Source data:
......
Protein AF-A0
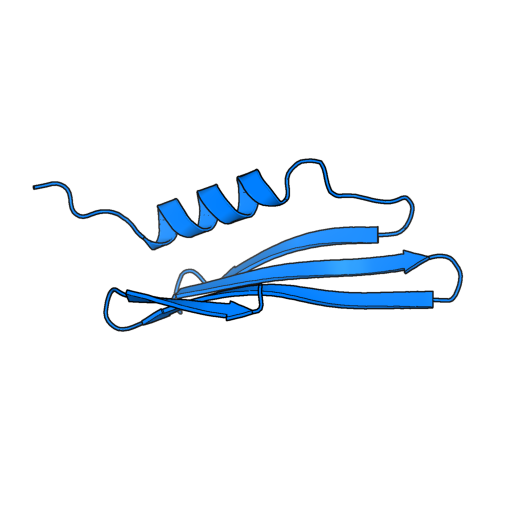A1B7VGC1-F1 (afdb_monomer_lite)

Foldseek 3Di:
DDDDPPLVVVQVVVVVVQPPPDDVFKDWDWDDPPVQQKTWIWIFGDDDPDTGTDTQWIWGQDPNDIDTPHD

Structure (mmCIF, N/CA/C/O backbone):
data_AF-A0A1B7VGC1-F1
#
_entry.id   AF-A0A1B7VGC1-F1
#
loop_
_atom_site.group_PDB
_atom_site.id
_atom_site.type_symbol
_atom_site.label_atom_id
_atom_site.label_alt_id
_atom_site.label_comp_id
_atom_site.label_asym_id
_atom_site.label_entity_id
_atom_site.label_seq_id
_atom_site.pdbx_PDB_ins_code
_atom_site.Cartn_x
_atom_site.Cartn_y
_atom_site.Cartn_z
_atom_site.occupancy
_atom_site.B_iso_or_equiv
_atom_site.auth_seq_id
_atom_site.auth_comp_id
_atom_site.auth_asym_id
_atom_site.auth_atom_id
_atom_site.pdbx_PDB_model_num
ATOM 1 N N . MET A 1 1 ? -6.032 2.676 28.649 1.00 43.28 1 MET A N 1
ATOM 2 C CA . MET A 1 1 ? -5.588 1.573 27.778 1.00 43.28 1 MET A CA 1
ATOM 3 C C . MET A 1 1 ? -5.492 2.162 26.389 1.00 43.28 1 MET A C 1
ATOM 5 O O . MET A 1 1 ? -6.528 2.530 25.846 1.00 43.28 1 MET A O 1
ATOM 9 N N . GLU A 1 2 ? -4.276 2.407 25.904 1.00 58.56 2 GLU A N 1
ATOM 10 C CA . GLU A 1 2 ? -4.071 2.937 24.554 1.00 58.56 2 GLU A CA 1
ATOM 11 C C . GLU A 1 2 ? -4.667 1.947 23.555 1.00 58.56 2 GLU A C 1
ATOM 13 O O . GLU A 1 2 ? -4.399 0.746 23.601 1.00 58.56 2 GLU A O 1
ATOM 18 N N . LYS A 1 3 ? -5.587 2.439 22.730 1.00 66.62 3 LYS A N 1
ATOM 19 C CA . LYS A 1 3 ? -6.208 1.649 21.675 1.00 66.62 3 LYS A CA 1
ATOM 20 C C . LYS A 1 3 ? -5.215 1.664 20.515 1.00 66.62 3 LYS A C 1
ATOM 22 O O . LYS A 1 3 ? -4.807 2.744 20.111 1.00 66.62 3 LYS A O 1
ATOM 27 N N . LEU A 1 4 ? -4.801 0.494 20.032 1.00 78.62 4 LEU A N 1
ATOM 28 C CA . LEU A 1 4 ? -3.897 0.398 18.882 1.00 78.62 4 LEU A CA 1
ATOM 29 C C . LEU A 1 4 ? -4.528 1.098 17.671 1.00 78.62 4 LEU A C 1
ATOM 31 O O . LEU A 1 4 ? -5.653 0.767 17.287 1.00 78.62 4 LEU A O 1
ATOM 35 N N . ASP A 1 5 ? -3.802 2.048 17.086 1.00 90.88 5 ASP A N 1
ATOM 36 C CA . ASP A 1 5 ? -4.188 2.714 15.845 1.00 90.88 5 ASP A CA 1
ATOM 37 C C . ASP A 1 5 ? -3.808 1.810 14.662 1.00 90.88 5 ASP A C 1
ATOM 39 O O . ASP A 1 5 ? -2.686 1.818 14.158 1.00 90.88 5 ASP A O 1
ATOM 43 N N . TYR A 1 6 ? -4.737 0.932 14.273 1.00 93.31 6 TYR A N 1
ATOM 44 C CA . TYR A 1 6 ? -4.534 0.038 13.131 1.00 93.31 6 TYR A CA 1
ATOM 45 C C . TYR A 1 6 ? -4.261 0.789 11.821 1.00 93.31 6 TYR A C 1
ATOM 47 O O . TYR A 1 6 ? -3.361 0.349 11.107 1.00 93.31 6 TYR A O 1
ATOM 55 N N . PRO A 1 7 ? -4.963 1.890 11.483 1.00 94.69 7 PRO A N 1
ATOM 56 C CA . PRO A 1 7 ? -4.593 2.725 10.344 1.00 94.69 7 PRO A CA 1
ATOM 57 C C . PRO A 1 7 ? -3.122 3.146 10.324 1.00 94.69 7 PRO A C 1
ATOM 59 O O . PRO A 1 7 ? -2.480 3.027 9.281 1.00 94.69 7 PRO A O 1
ATOM 62 N N . GLU A 1 8 ? -2.583 3.638 11.439 1.00 94.94 8 GLU A N 1
ATOM 63 C CA . GLU A 1 8 ? -1.180 4.063 11.522 1.00 94.94 8 GLU A CA 1
ATOM 64 C C . GLU A 1 8 ? -0.224 2.872 11.377 1.00 94.94 8 GLU A C 1
ATOM 66 O O . GLU A 1 8 ? 0.702 2.905 10.564 1.00 94.94 8 GLU A O 1
ATOM 71 N N . LEU A 1 9 ? -0.505 1.773 12.082 1.00 94.94 9 LEU A N 1
ATOM 72 C CA . LEU A 1 9 ? 0.312 0.559 12.025 1.00 94.94 9 LEU A CA 1
ATOM 73 C C . LEU A 1 9 ? 0.353 -0.057 10.627 1.00 94.94 9 LEU A C 1
ATOM 75 O O . LEU A 1 9 ? 1.422 -0.446 10.164 1.00 94.94 9 LEU A O 1
ATOM 79 N N . VAL A 1 10 ? -0.789 -0.145 9.940 1.00 96.06 10 VAL A N 1
ATOM 80 C CA . VAL A 1 10 ? -0.845 -0.693 8.578 1.00 96.06 10 VAL A CA 1
ATOM 81 C C . VAL A 1 10 ? -0.040 0.187 7.623 1.00 96.06 10 VAL A C 1
ATOM 83 O O . VAL A 1 10 ? 0.761 -0.343 6.859 1.00 96.06 10 VAL A O 1
ATOM 86 N N . GLN A 1 11 ? -0.180 1.514 7.698 1.00 96.31 11 GLN A N 1
ATOM 87 C CA . GLN A 1 11 ? 0.618 2.429 6.873 1.00 96.31 11 GLN A CA 1
ATOM 88 C C . GLN A 1 11 ? 2.120 2.254 7.120 1.00 96.31 11 GLN A C 1
ATOM 90 O O . GLN A 1 11 ? 2.885 2.151 6.163 1.00 96.31 11 GLN A O 1
ATOM 95 N N . GLN A 1 12 ? 2.539 2.164 8.386 1.00 95.62 12 GLN A N 1
ATOM 96 C CA . GLN A 1 12 ? 3.944 1.989 8.750 1.00 95.62 12 GLN A CA 1
ATOM 97 C C . GLN A 1 12 ? 4.507 0.650 8.262 1.00 95.62 12 GLN A C 1
ATOM 99 O O . GLN A 1 12 ? 5.609 0.612 7.713 1.00 95.62 12 GLN A O 1
ATOM 104 N N . VAL A 1 13 ? 3.763 -0.444 8.443 1.00 95.00 13 VAL A N 1
ATOM 105 C CA . VAL A 1 13 ? 4.178 -1.781 7.997 1.00 95.00 13 VAL A CA 1
ATOM 106 C C . VAL A 1 13 ? 4.323 -1.817 6.481 1.00 95.00 13 VAL A C 1
ATOM 108 O O . VAL A 1 13 ? 5.359 -2.263 5.994 1.00 95.00 13 VAL A O 1
ATOM 111 N N . LEU A 1 14 ? 3.332 -1.309 5.741 1.00 95.25 14 LEU A N 1
ATOM 112 C CA . LEU A 1 14 ? 3.385 -1.288 4.280 1.00 95.25 14 LEU A CA 1
ATOM 113 C C . LEU A 1 14 ? 4.540 -0.421 3.780 1.00 95.25 14 LEU A C 1
ATOM 115 O O . LEU A 1 14 ? 5.321 -0.892 2.963 1.00 95.25 14 LEU A O 1
ATOM 119 N N . ALA A 1 15 ? 4.707 0.789 4.324 1.00 93.56 15 ALA A N 1
ATOM 120 C CA . ALA A 1 15 ? 5.802 1.675 3.935 1.00 93.56 15 ALA A CA 1
ATOM 121 C C . ALA A 1 15 ? 7.181 1.052 4.188 1.00 93.56 15 ALA A C 1
ATOM 123 O O . ALA A 1 15 ? 8.060 1.126 3.334 1.00 93.56 15 ALA A O 1
ATOM 124 N N . THR A 1 16 ? 7.350 0.392 5.337 1.00 92.44 16 THR A N 1
ATOM 125 C CA . THR A 1 16 ? 8.607 -0.277 5.703 1.00 92.44 16 THR A CA 1
ATOM 126 C C . THR A 1 16 ? 8.884 -1.487 4.813 1.00 92.44 16 THR A C 1
ATOM 128 O O . THR A 1 16 ? 10.028 -1.733 4.449 1.00 92.44 16 THR A O 1
ATOM 131 N N . HIS A 1 17 ? 7.851 -2.253 4.454 1.00 87.38 17 HIS A N 1
ATOM 132 C CA . HIS A 1 17 ? 8.003 -3.446 3.622 1.00 87.38 17 HIS A CA 1
ATOM 133 C C . HIS A 1 17 ? 8.344 -3.112 2.165 1.00 87.38 17 HIS A C 1
ATOM 135 O O . HIS A 1 17 ? 8.972 -3.910 1.481 1.00 87.38 17 HIS A O 1
ATOM 141 N N . THR A 1 18 ? 7.941 -1.935 1.689 1.00 86.62 18 THR A N 1
ATOM 142 C CA . THR A 1 18 ? 8.226 -1.472 0.326 1.00 86.62 18 THR A CA 1
ATOM 143 C C . THR A 1 18 ? 9.549 -0.724 0.187 1.00 86.62 18 THR A C 1
ATOM 145 O O . THR A 1 18 ? 9.947 -0.403 -0.932 1.00 86.62 18 THR A O 1
ATOM 148 N N . ASP A 1 19 ? 10.228 -0.429 1.297 1.00 82.06 19 ASP A N 1
ATOM 149 C CA . ASP A 1 19 ? 11.454 0.364 1.283 1.00 82.06 19 ASP A CA 1
ATOM 150 C C . ASP A 1 19 ? 12.589 -0.403 0.580 1.00 82.06 19 ASP A C 1
ATOM 152 O O . ASP A 1 19 ? 12.951 -1.517 0.960 1.00 82.06 19 ASP A O 1
ATOM 156 N N . GLY A 1 20 ? 13.130 0.176 -0.495 1.00 71.19 20 GLY A N 1
ATOM 157 C CA . GLY A 1 20 ? 14.189 -0.432 -1.312 1.00 71.19 20 GLY A CA 1
ATOM 158 C C . GLY A 1 20 ? 13.729 -1.352 -2.454 1.00 71.19 20 GLY A C 1
ATOM 159 O O . GLY A 1 20 ? 14.576 -1.851 -3.198 1.00 71.19 20 GLY A O 1
ATOM 160 N N . HIS A 1 21 ? 12.424 -1.553 -2.656 1.00 66.06 21 HIS A N 1
ATOM 161 C CA . HIS A 1 21 ? 11.901 -2.280 -3.817 1.00 66.06 21 HIS A CA 1
ATOM 162 C C . HIS A 1 21 ? 11.659 -1.334 -4.998 1.00 66.06 21 HIS A C 1
ATOM 164 O O . HIS A 1 21 ? 10.543 -0.888 -5.206 1.00 66.06 21 HIS A O 1
ATOM 170 N N . CYS A 1 22 ? 12.686 -1.049 -5.801 1.00 66.88 22 CYS A N 1
ATOM 171 C CA . CYS A 1 22 ? 12.522 -0.447 -7.132 1.00 66.88 22 CYS A CA 1
ATOM 172 C C . CYS A 1 22 ? 13.506 -1.086 -8.120 1.00 66.88 22 CYS A C 1
ATOM 174 O O . CYS A 1 22 ? 14.693 -1.216 -7.813 1.00 66.88 22 CYS A O 1
ATOM 176 N N . SER A 1 23 ? 13.020 -1.475 -9.304 1.00 73.19 23 SER A N 1
ATOM 177 C CA . SER A 1 23 ? 13.861 -1.867 -10.444 1.00 73.19 23 SER A CA 1
ATOM 178 C C . SER A 1 23 ? 13.950 -0.720 -11.451 1.00 73.19 23 SER A C 1
ATOM 180 O O . SER A 1 23 ? 13.139 0.204 -11.446 1.00 73.19 23 SER A O 1
ATOM 182 N N . GLU A 1 24 ? 14.949 -0.752 -12.330 1.00 80.12 24 GLU A N 1
ATOM 183 C CA . GLU A 1 24 ? 15.095 0.266 -13.369 1.00 80.12 24 GLU A CA 1
ATOM 184 C C . GLU A 1 24 ? 13.890 0.211 -14.331 1.00 80.12 24 GLU A C 1
ATOM 186 O O . GLU A 1 24 ? 13.686 -0.777 -15.032 1.00 80.12 24 GLU A O 1
ATOM 191 N N . GLY A 1 25 ? 13.061 1.262 -14.323 1.00 87.75 25 GLY A N 1
ATOM 192 C CA . GLY A 1 25 ? 11.839 1.355 -15.132 1.00 87.75 25 GLY A CA 1
ATOM 193 C C . GLY A 1 25 ? 10.538 1.018 -14.396 1.00 87.75 25 GLY A C 1
ATOM 194 O O . GLY A 1 25 ? 9.460 1.229 -14.957 1.00 87.75 25 GLY A O 1
ATOM 195 N N . THR A 1 26 ? 10.594 0.568 -13.139 1.00 92.38 26 THR A N 1
ATOM 196 C CA . THR A 1 26 ? 9.392 0.352 -12.321 1.00 92.38 26 THR A CA 1
ATOM 197 C C . THR A 1 26 ? 9.492 0.970 -10.934 1.00 92.38 26 THR A C 1
ATOM 199 O O . THR A 1 26 ? 10.573 1.230 -10.414 1.00 92.38 26 THR A O 1
ATOM 202 N N . GLU A 1 27 ? 8.336 1.215 -10.334 1.00 93.19 27 GLU A N 1
ATOM 203 C CA . GLU A 1 27 ? 8.186 1.861 -9.041 1.00 93.19 27 GLU A CA 1
ATOM 204 C C . GLU A 1 27 ? 7.101 1.176 -8.210 1.00 93.19 27 GLU A C 1
ATOM 206 O O . GLU A 1 27 ? 6.173 0.544 -8.731 1.00 93.19 27 GLU A O 1
ATOM 211 N N . ILE A 1 28 ? 7.240 1.306 -6.894 1.00 94.44 28 ILE A N 1
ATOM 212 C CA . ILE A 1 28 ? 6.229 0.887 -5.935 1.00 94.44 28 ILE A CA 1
......
→ **Aim of the exercise**
Only the lines above from the one with "ATOM 96 C CA" up to and including the one with "ATOM 115 O O" should be repeated, exactly as written.

→ **Solution to this problem**
ATOM 96 C CA . GLN A 1 12 ? 3.944 1.989 8.750 1.00 95.62 12 GLN A CA 1
ATOM 97 C C . GLN A 1 12 ? 4.507 0.650 8.262 1.00 95.62 12 GLN A C 1
ATOM 99 O O . GLN A 1 12 ? 5.609 0.612 7.713 1.00 95.62 12 GLN A O 1
ATOM 104 N N . VAL A 1 13 ? 3.763 -0.444 8.443 1.00 95.00 13 VAL A N 1
ATOM 105 C CA . VAL A 1 13 ? 4.178 -1.781 7.997 1.00 95.00 13 VAL A CA 1
ATOM 106 C C . VAL A 1 13 ? 4.323 -1.817 6.481 1.00 95.00 13 VAL A C 1
ATOM 108 O O . VAL A 1 13 ? 5.359 -2.263 5.994 1.00 95.00 13 VAL A O 1
ATOM 111 N N . LEU A 1 14 ? 3.332 -1.309 5.741 1.00 95.25 14 LEU A N 1
ATOM 112 C CA . LEU A 1 14 ? 3.385 -1.288 4.280 1.00 95.25 14 LEU A CA 1
ATOM 113 C C . LEU A 1 14 ? 4.540 -0.421 3.780 1.00 95.25 14 LEU A C 1
ATOM 115 O O . LEU A 1 14 ? 5.321 -0.892 2.963 1.00 95.25 14 LEU A O 1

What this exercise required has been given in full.